Deployment of a New Component

When deploying a new microfrontend component, the process follows these steps:

1. The microfrontend is developed in its own repository.
2. After completion and testing, it is deployed.
3. It is then integrated into the container (shell), making it part of the overall application.

Necessary Changes in Various Repositories

• Core Services Repositories
• DevOps Repositories
• Docs-Repo

Naming the Feature Branch

For the development of new features, a specific branch naming convention is used:

• Feature Branch: MSD-{ticketnumber}-{tickettitle} (Example: MSD-10-Add_websocket_endpoint). This ensures clear assignment of branches to specific tickets and their descriptions.

For deploying the microfrontends, we have three options:

1. Content Delivery Network, i.e., a server we rent (not a real option)
2. Deployment via own Docker containers in which the frontends run
3. Deployment via the respective backend service, which then provides the frontend via the standard URL, e.g., MapService would provide the map microfrontend via the simplest URL http://localhost/map:3000.

If we want separate repositories for the frontends, option 2 makes sense. Option 3 with separate repositories for the frontends is feasible but cumbersome.

The implementation of a new microfrontend would proceed as follows:

• Implement the code
• Configure e.g., Webpack Module Federation (plugin)
• Build (e.g., tsc compile or bundling of the files)
• Deploy the microfrontend via one of the above options.
• Integrate the microfrontend into the host/container frontend

Ideas for Map implementation

Approach I OREO-Concept

1. Description
2. Advantages
3. Disadvantages
4. Naming

OREO-Concept Description

The OREO concept describes the mere layering of the Map-Frontend and the Robot-Frontend. These are completely independent of each other. As standalone components, we are already leveraging the advantages of micro-frontends here. And this with comparatively little effort.

OREO-Concept Advantages

• Independence: Each frontend can be developed, deployed, and scaled independently, allowing for greater flexibility and faster development cycles.
• Modularity: The separation of concerns ensures that each component can be maintained and updated without affecting the other, reducing the risk of introducing bugs.
• Scalability: Independent components can be scaled individually based on their specific needs, optimizing resource usage.

OREO-Concept Disadvantages

• Integration Complexity: Combining independent frontends can introduce complexity in terms of integration and communication between the components. This is limited with this approach.
• Overhead: Managing multiple independent components can introduce overhead in terms of deployment, monitoring, and maintenance.

OREO-Concept Naming

The name derives from the visual analogy of the two frontends as the cookies of an OREO, simply stacked on top of each other.

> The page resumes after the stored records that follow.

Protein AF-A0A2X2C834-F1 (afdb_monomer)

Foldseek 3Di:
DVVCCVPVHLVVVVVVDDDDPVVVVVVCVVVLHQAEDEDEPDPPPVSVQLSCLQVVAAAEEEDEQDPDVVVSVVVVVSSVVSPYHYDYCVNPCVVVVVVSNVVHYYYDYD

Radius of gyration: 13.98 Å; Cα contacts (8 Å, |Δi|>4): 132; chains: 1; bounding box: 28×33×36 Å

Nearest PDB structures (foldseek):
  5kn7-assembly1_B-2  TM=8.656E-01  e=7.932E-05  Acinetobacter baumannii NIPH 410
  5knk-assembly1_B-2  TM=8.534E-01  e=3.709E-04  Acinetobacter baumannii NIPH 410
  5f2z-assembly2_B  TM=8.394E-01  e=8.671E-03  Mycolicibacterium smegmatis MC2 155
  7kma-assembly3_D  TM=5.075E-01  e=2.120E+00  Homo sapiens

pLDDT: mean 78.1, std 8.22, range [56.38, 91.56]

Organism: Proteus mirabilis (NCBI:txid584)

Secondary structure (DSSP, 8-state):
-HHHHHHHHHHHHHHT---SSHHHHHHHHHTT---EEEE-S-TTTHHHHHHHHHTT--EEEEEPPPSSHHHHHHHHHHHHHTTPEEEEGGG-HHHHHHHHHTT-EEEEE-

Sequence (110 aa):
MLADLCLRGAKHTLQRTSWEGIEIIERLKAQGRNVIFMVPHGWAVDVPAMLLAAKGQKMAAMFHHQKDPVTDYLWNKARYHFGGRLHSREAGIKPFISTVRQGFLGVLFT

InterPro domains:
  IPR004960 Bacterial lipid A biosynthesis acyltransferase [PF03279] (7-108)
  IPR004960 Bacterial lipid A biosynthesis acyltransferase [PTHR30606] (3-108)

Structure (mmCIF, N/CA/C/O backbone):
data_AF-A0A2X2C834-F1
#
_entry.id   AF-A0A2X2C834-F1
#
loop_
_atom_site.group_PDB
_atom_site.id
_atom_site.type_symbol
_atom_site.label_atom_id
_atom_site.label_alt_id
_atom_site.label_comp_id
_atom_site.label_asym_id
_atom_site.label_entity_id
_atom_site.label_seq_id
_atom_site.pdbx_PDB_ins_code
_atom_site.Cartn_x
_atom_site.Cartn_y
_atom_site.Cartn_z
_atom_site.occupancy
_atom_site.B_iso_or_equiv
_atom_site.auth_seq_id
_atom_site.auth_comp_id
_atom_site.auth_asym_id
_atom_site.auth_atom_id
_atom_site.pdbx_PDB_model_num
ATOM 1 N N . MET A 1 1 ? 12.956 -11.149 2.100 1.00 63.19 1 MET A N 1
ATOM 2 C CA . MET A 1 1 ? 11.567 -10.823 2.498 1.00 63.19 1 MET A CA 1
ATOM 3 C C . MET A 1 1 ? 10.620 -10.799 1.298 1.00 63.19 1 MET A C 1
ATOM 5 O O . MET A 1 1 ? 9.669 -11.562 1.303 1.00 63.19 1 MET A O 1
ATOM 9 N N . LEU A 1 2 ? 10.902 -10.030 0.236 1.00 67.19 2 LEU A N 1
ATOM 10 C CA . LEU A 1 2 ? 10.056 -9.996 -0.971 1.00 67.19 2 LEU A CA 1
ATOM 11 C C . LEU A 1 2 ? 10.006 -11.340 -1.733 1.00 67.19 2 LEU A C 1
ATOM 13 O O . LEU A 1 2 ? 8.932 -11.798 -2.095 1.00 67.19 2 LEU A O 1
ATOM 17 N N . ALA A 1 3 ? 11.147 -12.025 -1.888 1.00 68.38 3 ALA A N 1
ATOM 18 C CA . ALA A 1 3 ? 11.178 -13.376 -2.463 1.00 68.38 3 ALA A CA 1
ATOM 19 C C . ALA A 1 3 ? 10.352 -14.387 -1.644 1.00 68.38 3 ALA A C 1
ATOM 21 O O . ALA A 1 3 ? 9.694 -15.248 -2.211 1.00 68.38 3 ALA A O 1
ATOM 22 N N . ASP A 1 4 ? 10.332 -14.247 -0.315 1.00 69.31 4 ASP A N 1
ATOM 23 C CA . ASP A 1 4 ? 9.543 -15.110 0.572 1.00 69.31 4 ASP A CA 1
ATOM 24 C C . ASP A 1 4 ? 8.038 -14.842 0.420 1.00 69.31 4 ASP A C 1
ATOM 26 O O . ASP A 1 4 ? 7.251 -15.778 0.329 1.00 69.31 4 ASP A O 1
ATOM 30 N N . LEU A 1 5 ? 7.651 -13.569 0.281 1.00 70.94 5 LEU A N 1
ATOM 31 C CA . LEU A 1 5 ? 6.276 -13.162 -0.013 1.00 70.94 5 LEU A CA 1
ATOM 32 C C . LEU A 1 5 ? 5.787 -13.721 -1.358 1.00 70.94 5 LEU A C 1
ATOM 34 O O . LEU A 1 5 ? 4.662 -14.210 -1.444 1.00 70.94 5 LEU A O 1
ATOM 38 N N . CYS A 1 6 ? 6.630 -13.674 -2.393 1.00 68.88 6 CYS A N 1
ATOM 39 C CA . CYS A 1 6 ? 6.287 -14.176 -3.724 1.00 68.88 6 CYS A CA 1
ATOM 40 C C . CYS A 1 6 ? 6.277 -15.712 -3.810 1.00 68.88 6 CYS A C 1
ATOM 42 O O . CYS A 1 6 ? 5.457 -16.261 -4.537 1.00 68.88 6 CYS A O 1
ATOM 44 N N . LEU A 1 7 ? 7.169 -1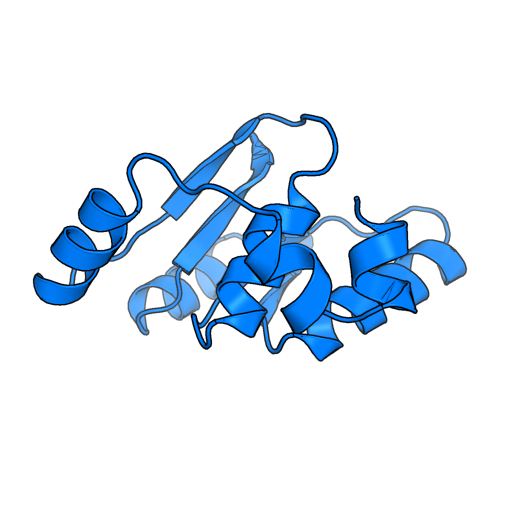6.407 -3.090 1.00 72.25 7 LEU A N 1
ATOM 45 C CA . LEU A 1 7 ? 7.333 -17.867 -3.188 1.00 72.25 7 LEU A CA 1
ATOM 46 C C . LEU A 1 7 ? 6.521 -18.652 -2.149 1.00 72.25 7 LEU A C 1
ATOM 48 O O . LEU A 1 7 ? 6.004 -19.719 -2.461 1.00 72.25 7 LEU A O 1
ATOM 52 N N . ARG A 1 8 ? 6.414 -18.155 -0.910 1.00 74.88 8 ARG A N 1
ATOM 53 C CA . ARG A 1 8 ? 5.703 -18.823 0.202 1.00 74.88 8 ARG A CA 1
ATOM 54 C C . ARG A 1 8 ? 4.351 -18.189 0.529 1.00 74.88 8 ARG A C 1
ATOM 56 O O . ARG A 1 8 ? 3.599 -18.724 1.344 1.00 74.88 8 ARG A O 1
ATOM 63 N N . GLY A 1 9 ? 4.032 -17.074 -0.123 1.00 76.44 9 GLY A N 1
ATOM 64 C CA . GLY A 1 9 ? 2.760 -16.375 -0.004 1.00 76.44 9 GLY A CA 1
ATOM 65 C C . GLY A 1 9 ? 2.654 -15.479 1.231 1.00 76.44 9 GLY A C 1
ATOM 66 O O . GLY A 1 9 ? 3.402 -15.588 2.206 1.00 76.44 9 GLY A O 1
ATOM 67 N N . ALA A 1 10 ? 1.656 -14.592 1.211 1.00 78.25 10 ALA A N 1
ATOM 68 C CA . ALA A 1 10 ? 1.468 -13.583 2.252 1.00 78.25 10 ALA A CA 1
ATOM 69 C C . ALA A 1 10 ? 1.245 -14.162 3.651 1.00 78.25 10 ALA A C 1
ATOM 71 O O . ALA A 1 10 ? 1.713 -13.577 4.620 1.00 78.25 10 ALA A O 1
ATOM 72 N N . LYS A 1 11 ? 0.581 -15.318 3.781 1.00 78.50 11 LYS A N 1
ATOM 73 C CA . LYS A 1 11 ? 0.296 -15.929 5.089 1.00 78.50 11 LYS A CA 1
ATOM 74 C C . LYS A 1 11 ? 1.577 -16.288 5.853 1.00 78.50 11 LYS A C 1
ATOM 76 O O . LYS A 1 11 ? 1.661 -16.003 7.045 1.00 78.50 11 LYS A O 1
ATOM 81 N N . HIS A 1 12 ? 2.574 -16.854 5.167 1.00 83.50 12 HIS A N 1
ATOM 82 C CA . HIS A 1 12 ? 3.864 -17.211 5.768 1.00 83.50 12 HIS A CA 1
ATOM 83 C C . HIS A 1 12 ? 4.634 -15.964 6.217 1.00 83.50 12 HIS A C 1
ATOM 85 O O . HIS A 1 12 ? 5.108 -15.888 7.350 1.00 83.50 12 HIS A O 1
ATOM 91 N N . THR A 1 13 ? 4.715 -14.949 5.354 1.00 82.25 13 THR A N 1
ATOM 92 C CA . THR A 1 13 ? 5.424 -13.704 5.673 1.00 82.25 13 THR A CA 1
ATOM 93 C C . THR A 1 13 ? 4.716 -12.910 6.778 1.00 82.25 13 THR A C 1
ATOM 95 O O . THR A 1 13 ? 5.382 -12.393 7.673 1.00 82.25 13 THR A O 1
ATOM 98 N N . LEU A 1 14 ? 3.378 -12.868 6.787 1.00 82.19 14 LEU A N 1
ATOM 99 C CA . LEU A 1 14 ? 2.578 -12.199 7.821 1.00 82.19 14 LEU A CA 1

Approach II Narcos-Concept

1. Description
2. Advantages
3. Disadvantages
4. Naming
5. Implementation

Narcos-Concept Description

This approach involves the container, in this case, the Robot-Map container, determining the position of the robots. The robots are independent applications. The Robot-Map container determines the position of the robot’s planet based on the provided planetId and positions the robot accordingly.

In this approach, not only are the map and the planets independent of the robots, but each individual robot is also independent. This is a very complex approach that allows for very loose coupling. In our situation, this approach is overkill, and the benefits do not outweigh the effort required to implement it.

Narcos-Concept Advantages

• High Flexibility: Since each robot is an independent application, they can be developed, tested, and deployed independently.
• Scalability: Individual robots can be scaled independently according to demand and load.
• Maintainability: Changes to one robot do not directly affect other robots or the map, making maintenance easier.
• Reusability: Robots can be reused in different contexts or projects because they are independent.
• Technology Independence: Different robots can be developed with different technologies, allowing the best tools to be chosen for each task.

Narcos-Concept Disadvantages

• Complexity: Managing and coordinating many independent applications can be very complex.
• Performance Overhead: Communication between the independent units can lead to performance overhead.
• Deployment: Deploying many independent units can be more complex and requires a well-thought-out CI/CD pipeline.
• Debugging: Debugging can be more difficult as issues may arise in the interaction between the independent units.
• Initial Effort: The initial effort to set up the infrastructure and communication mechanisms is high.

Narcos-Concept Naming

This concept is reminiscent of Pablo Escobar, who commands his Narcos. These are independent units that are assigned to cities by him. Hence the name Narcos-Concept.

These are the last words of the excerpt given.